Minha Mãe

 (texto concebido para a Chiado Editora, livro "Minha Mãe" - Vol I)

É de nós que o mundo fala sempre que se ousa falar de amor. Um amor complexo, repleto de conversas de mulher para mulher. Dataram-se lágrimas, tempestades, respostas agridoces e anos de incompreensão. Foi sempre a forma do amor se transmitir.

Era só uma mãe a querer guardar um tesouro, era só uma filha acabada de se conhecer mulher. Era só uma mãe a tentar explicar como é gigante ser-se mulher, e eu era só uma mulher acabada de se descobrir como filha.

Eu fui perturbada, fui louca, fui difícil, fui intensa, mas também foi a minha linguagem de posicionamento. Contra tudo e todos, eu soube ser eu. Não sei como e quando o aprendi, nem sequer sei se estive mais perto de ser filha ou de ser mulher, mas tive a certeza de ter uma alma imutável.

 Antes de seres mãe já eras mulher e eu fui mulher ao mesmo tempo que fui filha. Foi difícil assimilar tanto.
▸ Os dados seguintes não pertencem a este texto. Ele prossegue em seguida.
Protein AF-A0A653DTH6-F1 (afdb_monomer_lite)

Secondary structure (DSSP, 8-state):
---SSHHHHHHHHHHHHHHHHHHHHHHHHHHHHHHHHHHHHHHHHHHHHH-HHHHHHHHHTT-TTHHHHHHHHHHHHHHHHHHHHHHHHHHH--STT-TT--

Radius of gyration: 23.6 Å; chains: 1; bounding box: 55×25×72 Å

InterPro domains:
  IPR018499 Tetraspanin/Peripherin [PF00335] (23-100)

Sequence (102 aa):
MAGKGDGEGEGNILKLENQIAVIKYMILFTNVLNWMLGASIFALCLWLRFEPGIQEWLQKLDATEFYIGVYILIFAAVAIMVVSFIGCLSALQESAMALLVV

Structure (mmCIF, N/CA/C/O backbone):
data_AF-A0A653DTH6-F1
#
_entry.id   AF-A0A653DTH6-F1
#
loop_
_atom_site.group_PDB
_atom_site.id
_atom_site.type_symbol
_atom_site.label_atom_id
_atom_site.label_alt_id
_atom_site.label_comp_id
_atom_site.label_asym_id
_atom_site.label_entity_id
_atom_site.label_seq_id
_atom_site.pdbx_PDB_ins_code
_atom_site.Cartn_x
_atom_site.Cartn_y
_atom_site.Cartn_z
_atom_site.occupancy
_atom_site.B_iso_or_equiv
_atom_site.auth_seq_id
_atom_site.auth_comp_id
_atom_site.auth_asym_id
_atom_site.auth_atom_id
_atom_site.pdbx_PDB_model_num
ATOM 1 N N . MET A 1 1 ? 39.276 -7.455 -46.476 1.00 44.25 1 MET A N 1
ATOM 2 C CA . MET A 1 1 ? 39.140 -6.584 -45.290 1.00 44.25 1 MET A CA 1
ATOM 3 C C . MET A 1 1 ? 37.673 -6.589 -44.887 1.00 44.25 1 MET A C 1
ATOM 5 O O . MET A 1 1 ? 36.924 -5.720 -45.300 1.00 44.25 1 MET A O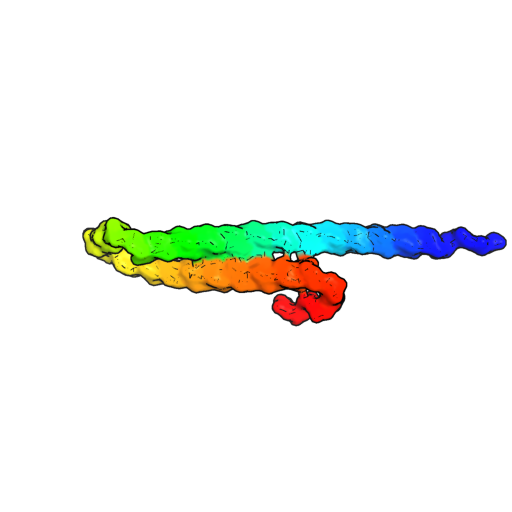 1
ATOM 9 N N . ALA A 1 2 ? 37.229 -7.638 -44.203 1.00 58.06 2 ALA A N 1
ATOM 10 C CA . ALA A 1 2 ? 35.839 -7.807 -43.789 1.00 58.06 2 ALA A CA 1
ATOM 11 C C . ALA A 1 2 ? 35.870 -8.461 -42.408 1.00 58.06 2 ALA A C 1
ATOM 13 O O . ALA A 1 2 ? 36.565 -9.460 -42.244 1.00 58.06 2 ALA A O 1
ATOM 14 N N . GLY A 1 3 ? 35.203 -7.856 -41.425 1.00 52.69 3 GLY A N 1
ATOM 15 C CA . GLY A 1 3 ? 35.136 -8.408 -40.067 1.00 52.69 3 GLY A CA 1
ATOM 16 C C . GLY A 1 3 ? 35.130 -7.395 -38.920 1.00 52.69 3 GLY A C 1
ATOM 17 O O . GLY A 1 3 ? 35.552 -7.750 -37.828 1.00 52.69 3 GLY A O 1
ATOM 18 N N . LYS A 1 4 ? 34.700 -6.140 -39.130 1.00 53.19 4 LYS A N 1
ATOM 19 C CA . LYS A 1 4 ? 34.605 -5.138 -38.045 1.00 53.19 4 LYS A CA 1
ATOM 20 C C . LYS A 1 4 ? 33.171 -4.657 -37.751 1.00 53.19 4 LYS A C 1
ATOM 22 O O . LYS A 1 4 ? 33.000 -3.716 -36.997 1.00 53.19 4 LYS A O 1
ATOM 27 N N . GLY A 1 5 ? 32.153 -5.303 -38.330 1.00 56.06 5 GLY A N 1
ATOM 28 C CA . GLY A 1 5 ? 30.746 -4.889 -38.199 1.00 56.06 5 GLY A CA 1
ATOM 29 C C . GLY A 1 5 ? 29.925 -5.608 -37.120 1.00 56.06 5 GLY A C 1
ATOM 30 O O . GLY A 1 5 ? 29.036 -4.985 -36.555 1.00 56.06 5 GLY A O 1
ATOM 31 N N . ASP A 1 6 ? 30.217 -6.874 -36.800 1.00 58.12 6 ASP A N 1
ATOM 32 C CA . ASP A 1 6 ? 29.346 -7.671 -35.909 1.00 58.12 6 ASP A CA 1
ATOM 33 C C . ASP A 1 6 ? 29.563 -7.396 -34.409 1.00 58.12 6 ASP A C 1
ATOM 35 O O . ASP A 1 6 ? 28.606 -7.333 -33.642 1.00 58.12 6 ASP A O 1
ATOM 39 N N . GLY A 1 7 ? 30.804 -7.146 -33.974 1.00 60.88 7 GLY A N 1
ATOM 40 C CA . GLY A 1 7 ? 31.120 -7.002 -32.542 1.00 60.88 7 GLY A CA 1
ATOM 41 C C . GLY A 1 7 ? 30.665 -5.684 -31.893 1.00 60.88 7 GLY A C 1
ATOM 42 O O . GLY A 1 7 ? 30.468 -5.630 -30.681 1.00 60.88 7 GLY A O 1
ATOM 43 N N . GLU A 1 8 ? 30.482 -4.614 -32.674 1.00 66.31 8 GLU A N 1
ATOM 44 C CA . GLU A 1 8 ? 30.006 -3.319 -32.155 1.00 66.31 8 GLU A CA 1
ATOM 45 C C . GLU A 1 8 ? 28.485 -3.322 -31.917 1.00 66.31 8 GLU A C 1
ATOM 47 O O . GLU A 1 8 ? 27.998 -2.701 -30.971 1.00 66.31 8 GLU A O 1
ATOM 52 N N . GLY A 1 9 ? 27.729 -4.061 -32.738 1.00 65.88 9 GLY A N 1
ATOM 53 C CA . GLY A 1 9 ? 26.287 -4.253 -32.566 1.00 65.88 9 GLY A CA 1
ATOM 54 C C . GLY A 1 9 ? 25.961 -5.134 -31.361 1.00 65.88 9 GLY A C 1
ATOM 55 O O . GLY A 1 9 ? 25.131 -4.761 -30.533 1.00 65.88 9 GLY A O 1
ATOM 56 N N . GLU A 1 10 ? 26.673 -6.253 -31.213 1.00 74.75 10 GLU A N 1
ATOM 57 C CA . GLU A 1 10 ? 26.489 -7.202 -30.107 1.00 74.75 10 GLU A CA 1
ATOM 58 C C . GLU A 1 10 ? 26.809 -6.562 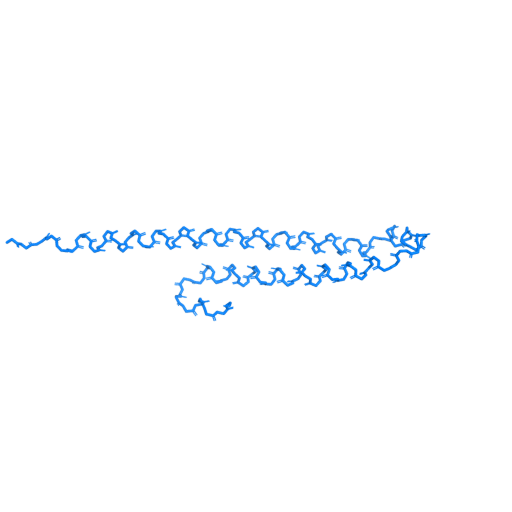-28.741 1.00 74.75 10 GLU A C 1
ATOM 60 O O . GLU A 1 10 ? 26.042 -6.695 -27.786 1.00 74.75 10 GLU A O 1
ATOM 65 N N . GLY A 1 11 ? 27.877 -5.755 -28.664 1.00 77.38 11 GLY A N 1
ATOM 66 C CA . GLY A 1 11 ? 28.236 -5.011 -27.451 1.00 77.38 11 GLY A CA 1
ATOM 67 C C . GLY A 1 11 ? 27.204 -3.950 -27.037 1.00 77.38 11 GLY A C 1
ATOM 68 O O . GLY A 1 11 ? 26.966 -3.747 -25.844 1.00 77.38 11 GLY A O 1
ATOM 69 N N . ASN A 1 12 ? 26.551 -3.292 -28.000 1.00 81.94 12 ASN A N 1
ATOM 70 C CA . ASN A 1 12 ? 25.491 -2.320 -27.720 1.00 81.94 12 ASN A CA 1
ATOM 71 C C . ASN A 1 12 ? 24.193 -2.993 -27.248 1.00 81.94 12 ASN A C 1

Ver a tua beleza, as tuas conquistas e assumir-me como a filha de uma inspiração tão forte e garrida, uma mãe tão poderosa e, ao mesmo tempo, ter que ser isto ou aquilo quando atender aos perigos de ser mulher já era tão difícil.

Não sei se fui o que querias que fosse mas sei que tenho sido muito. Eu sou muito.

E sou tudo isto porque sou o resultado das nossas contradições, do teu não, dos meus sins, da nossa indefinição. Sou o produto da tua proteção e da minha insistência em falhar. Há beleza nesta singular contradição, nesta forma radiante de errar. As nossas barreiras fizeram crescer flores peculiares na minha bravura.

Trata-se afinal de um amor fácil de entender. O de eu ser tua e tu seres minha. Para sempre.